→ **TASK STATEMENT**
Transcribe exactly, and only, the lines that run from the one containing "ATOM 51 C CA" through the end of the records.

→ **SOURCE RECORDS**
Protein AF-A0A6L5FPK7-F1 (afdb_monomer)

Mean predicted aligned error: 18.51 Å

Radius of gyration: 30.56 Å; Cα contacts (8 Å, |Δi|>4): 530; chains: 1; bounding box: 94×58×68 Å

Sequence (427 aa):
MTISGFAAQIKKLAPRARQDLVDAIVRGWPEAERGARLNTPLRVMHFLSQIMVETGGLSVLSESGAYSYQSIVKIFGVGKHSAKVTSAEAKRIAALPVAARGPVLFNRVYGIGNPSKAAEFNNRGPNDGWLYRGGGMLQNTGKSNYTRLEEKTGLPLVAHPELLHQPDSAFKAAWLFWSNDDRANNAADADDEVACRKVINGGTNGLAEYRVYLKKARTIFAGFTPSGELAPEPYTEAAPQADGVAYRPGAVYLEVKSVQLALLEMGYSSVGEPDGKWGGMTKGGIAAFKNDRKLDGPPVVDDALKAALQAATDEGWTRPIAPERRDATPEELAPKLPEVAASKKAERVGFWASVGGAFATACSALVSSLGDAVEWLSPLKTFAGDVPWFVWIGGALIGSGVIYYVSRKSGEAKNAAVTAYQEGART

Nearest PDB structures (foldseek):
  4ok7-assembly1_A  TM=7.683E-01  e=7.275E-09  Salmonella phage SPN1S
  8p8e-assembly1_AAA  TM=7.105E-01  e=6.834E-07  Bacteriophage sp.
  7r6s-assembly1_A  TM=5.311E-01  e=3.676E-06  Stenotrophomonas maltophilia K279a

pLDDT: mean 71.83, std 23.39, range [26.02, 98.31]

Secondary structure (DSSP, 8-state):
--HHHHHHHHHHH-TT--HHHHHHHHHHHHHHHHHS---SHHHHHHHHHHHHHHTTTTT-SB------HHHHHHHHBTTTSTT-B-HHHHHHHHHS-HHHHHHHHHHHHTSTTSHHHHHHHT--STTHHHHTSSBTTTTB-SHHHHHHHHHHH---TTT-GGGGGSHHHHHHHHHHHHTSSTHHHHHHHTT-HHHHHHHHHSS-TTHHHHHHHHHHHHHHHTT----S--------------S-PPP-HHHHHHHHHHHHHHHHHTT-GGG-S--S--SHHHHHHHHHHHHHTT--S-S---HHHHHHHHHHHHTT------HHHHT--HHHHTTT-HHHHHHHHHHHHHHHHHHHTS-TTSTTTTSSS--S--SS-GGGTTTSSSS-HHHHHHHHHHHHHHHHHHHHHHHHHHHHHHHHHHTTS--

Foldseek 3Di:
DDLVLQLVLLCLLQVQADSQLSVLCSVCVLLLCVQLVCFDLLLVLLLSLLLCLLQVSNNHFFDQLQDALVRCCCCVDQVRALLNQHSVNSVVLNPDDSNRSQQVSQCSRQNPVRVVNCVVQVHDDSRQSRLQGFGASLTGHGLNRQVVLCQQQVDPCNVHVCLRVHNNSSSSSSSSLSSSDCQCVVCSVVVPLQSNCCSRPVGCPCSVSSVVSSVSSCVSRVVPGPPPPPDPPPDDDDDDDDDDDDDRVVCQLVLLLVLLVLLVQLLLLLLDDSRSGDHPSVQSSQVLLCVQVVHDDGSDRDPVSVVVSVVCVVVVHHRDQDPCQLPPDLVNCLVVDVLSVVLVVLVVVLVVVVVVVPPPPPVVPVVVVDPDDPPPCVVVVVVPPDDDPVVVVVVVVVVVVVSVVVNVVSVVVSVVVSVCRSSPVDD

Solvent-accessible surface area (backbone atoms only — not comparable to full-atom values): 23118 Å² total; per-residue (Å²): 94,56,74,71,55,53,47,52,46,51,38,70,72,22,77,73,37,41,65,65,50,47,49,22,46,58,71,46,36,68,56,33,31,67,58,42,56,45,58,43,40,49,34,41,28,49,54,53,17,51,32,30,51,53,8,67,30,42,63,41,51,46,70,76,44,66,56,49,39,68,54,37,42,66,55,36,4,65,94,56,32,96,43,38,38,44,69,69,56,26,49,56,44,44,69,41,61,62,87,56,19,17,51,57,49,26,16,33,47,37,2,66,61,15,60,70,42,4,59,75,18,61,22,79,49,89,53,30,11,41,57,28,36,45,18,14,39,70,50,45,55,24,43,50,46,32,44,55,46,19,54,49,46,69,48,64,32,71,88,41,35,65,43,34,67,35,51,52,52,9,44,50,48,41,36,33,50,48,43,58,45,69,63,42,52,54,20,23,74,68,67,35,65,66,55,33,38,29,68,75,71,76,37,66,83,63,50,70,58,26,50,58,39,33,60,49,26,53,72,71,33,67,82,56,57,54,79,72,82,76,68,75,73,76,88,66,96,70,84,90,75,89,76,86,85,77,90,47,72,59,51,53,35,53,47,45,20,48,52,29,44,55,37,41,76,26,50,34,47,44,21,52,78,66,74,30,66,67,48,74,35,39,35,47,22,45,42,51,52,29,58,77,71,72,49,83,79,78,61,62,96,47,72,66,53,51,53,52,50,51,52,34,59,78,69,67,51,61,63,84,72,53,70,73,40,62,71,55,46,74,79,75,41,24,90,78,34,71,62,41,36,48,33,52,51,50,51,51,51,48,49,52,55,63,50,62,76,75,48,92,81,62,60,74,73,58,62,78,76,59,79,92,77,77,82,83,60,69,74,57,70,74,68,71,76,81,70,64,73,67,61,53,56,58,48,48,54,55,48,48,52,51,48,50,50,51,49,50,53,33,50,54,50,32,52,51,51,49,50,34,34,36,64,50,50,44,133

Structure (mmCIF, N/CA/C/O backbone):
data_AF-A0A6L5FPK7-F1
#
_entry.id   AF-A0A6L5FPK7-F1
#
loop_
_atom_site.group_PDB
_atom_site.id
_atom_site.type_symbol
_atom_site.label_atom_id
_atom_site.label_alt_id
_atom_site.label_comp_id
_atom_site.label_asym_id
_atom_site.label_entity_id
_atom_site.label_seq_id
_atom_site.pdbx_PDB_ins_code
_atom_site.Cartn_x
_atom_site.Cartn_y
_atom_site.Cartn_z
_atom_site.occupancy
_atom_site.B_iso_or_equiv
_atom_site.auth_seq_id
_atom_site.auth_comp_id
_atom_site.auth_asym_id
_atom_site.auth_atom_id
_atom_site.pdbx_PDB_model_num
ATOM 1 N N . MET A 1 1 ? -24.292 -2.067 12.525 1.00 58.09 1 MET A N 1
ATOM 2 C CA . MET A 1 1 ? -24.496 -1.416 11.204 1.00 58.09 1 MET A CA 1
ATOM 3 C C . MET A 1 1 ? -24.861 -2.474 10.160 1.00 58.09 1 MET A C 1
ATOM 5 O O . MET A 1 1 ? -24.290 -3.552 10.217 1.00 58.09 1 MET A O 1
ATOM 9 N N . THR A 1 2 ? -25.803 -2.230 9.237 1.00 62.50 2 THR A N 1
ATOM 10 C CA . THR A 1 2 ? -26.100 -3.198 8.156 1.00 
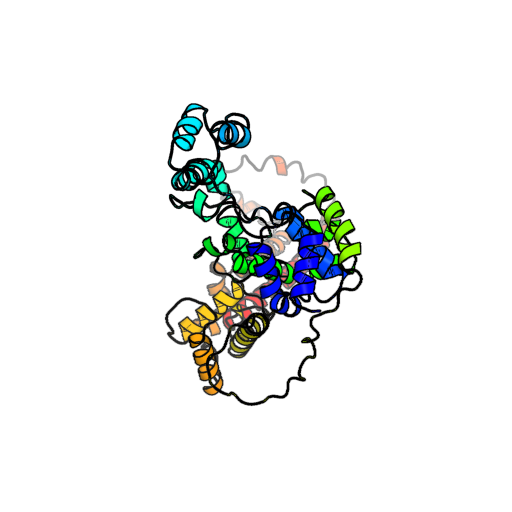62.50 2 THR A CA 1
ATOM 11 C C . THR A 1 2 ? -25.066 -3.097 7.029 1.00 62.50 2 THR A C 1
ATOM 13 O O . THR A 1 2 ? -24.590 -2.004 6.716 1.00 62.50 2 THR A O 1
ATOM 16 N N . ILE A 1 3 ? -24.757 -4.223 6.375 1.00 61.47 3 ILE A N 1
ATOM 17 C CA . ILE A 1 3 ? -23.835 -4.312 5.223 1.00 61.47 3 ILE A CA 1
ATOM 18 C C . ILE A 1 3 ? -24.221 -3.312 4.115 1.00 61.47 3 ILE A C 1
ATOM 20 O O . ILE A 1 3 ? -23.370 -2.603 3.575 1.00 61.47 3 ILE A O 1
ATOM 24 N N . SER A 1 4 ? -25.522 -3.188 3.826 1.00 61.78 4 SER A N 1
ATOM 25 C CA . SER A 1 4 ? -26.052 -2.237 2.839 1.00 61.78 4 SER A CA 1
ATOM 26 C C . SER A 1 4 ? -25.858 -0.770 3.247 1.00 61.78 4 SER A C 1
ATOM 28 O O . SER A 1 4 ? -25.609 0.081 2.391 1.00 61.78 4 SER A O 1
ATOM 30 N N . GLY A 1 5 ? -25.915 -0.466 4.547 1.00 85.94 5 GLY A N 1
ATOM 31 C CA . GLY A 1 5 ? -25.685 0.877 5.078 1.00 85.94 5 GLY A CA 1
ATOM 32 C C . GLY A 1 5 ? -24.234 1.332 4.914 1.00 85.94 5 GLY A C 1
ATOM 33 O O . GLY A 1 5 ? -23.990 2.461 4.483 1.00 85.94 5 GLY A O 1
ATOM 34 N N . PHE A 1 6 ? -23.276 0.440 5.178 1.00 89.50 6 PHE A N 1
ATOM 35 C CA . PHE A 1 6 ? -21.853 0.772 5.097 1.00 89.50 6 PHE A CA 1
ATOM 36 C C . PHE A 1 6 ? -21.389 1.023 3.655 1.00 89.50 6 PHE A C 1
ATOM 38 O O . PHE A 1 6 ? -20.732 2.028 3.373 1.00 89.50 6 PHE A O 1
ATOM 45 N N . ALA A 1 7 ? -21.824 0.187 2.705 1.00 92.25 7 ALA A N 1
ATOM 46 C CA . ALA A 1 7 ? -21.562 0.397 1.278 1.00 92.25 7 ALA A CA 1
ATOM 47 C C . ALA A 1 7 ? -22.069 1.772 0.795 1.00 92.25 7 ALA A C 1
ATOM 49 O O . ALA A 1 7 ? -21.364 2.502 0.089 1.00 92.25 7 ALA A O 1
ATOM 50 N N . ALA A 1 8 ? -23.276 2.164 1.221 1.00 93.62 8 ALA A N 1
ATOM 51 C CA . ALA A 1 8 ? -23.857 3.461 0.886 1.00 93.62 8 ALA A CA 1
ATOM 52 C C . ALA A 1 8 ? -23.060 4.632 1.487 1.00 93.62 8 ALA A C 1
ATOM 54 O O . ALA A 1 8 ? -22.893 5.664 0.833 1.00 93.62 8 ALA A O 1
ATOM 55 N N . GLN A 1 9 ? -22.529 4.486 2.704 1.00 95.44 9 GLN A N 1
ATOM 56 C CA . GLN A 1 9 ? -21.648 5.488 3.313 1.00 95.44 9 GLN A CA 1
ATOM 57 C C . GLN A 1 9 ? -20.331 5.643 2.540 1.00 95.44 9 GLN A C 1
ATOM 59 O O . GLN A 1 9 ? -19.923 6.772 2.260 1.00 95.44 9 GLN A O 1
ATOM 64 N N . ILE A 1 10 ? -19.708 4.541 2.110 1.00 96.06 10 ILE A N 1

→ **RESULT OF THIS EXERCISE**
ATOM 51 C CA . ALA A 1 8 ? -23.857 3.461 0.886 1.00 93.62 8 ALA A CA 1
ATOM 52 C C . ALA A 1 8 ? -23.060 4.632 1.487 1.00 93.62 8 ALA A C 1
ATOM 54 O O . ALA A 1 8 ? -22.893 5.664 0.833 1.00 93.62 8 ALA A O 1
ATOM 55 N N . GLN A 1 9 ? -22.529 4.486 2.704 1.00 95.44 9 GLN A N 1
ATOM 56 C CA . GLN A 1 9 ? -21.648 5.488 3.313 1.00 95.44 9 GLN A CA 1
ATOM 57 C C . GLN A 1 9 ? -20.331 5.643 2.540 1.00 95.44 9 GLN A C 1
ATOM 59 O O . GLN A 1 9 ? -19.923 6.772 2.260 1.00 95.44 9 GLN A O 1
ATOM 64 N N . ILE A 1 10 ? -19.708 4.541 2.110 1.00 96.06 10 ILE A N 1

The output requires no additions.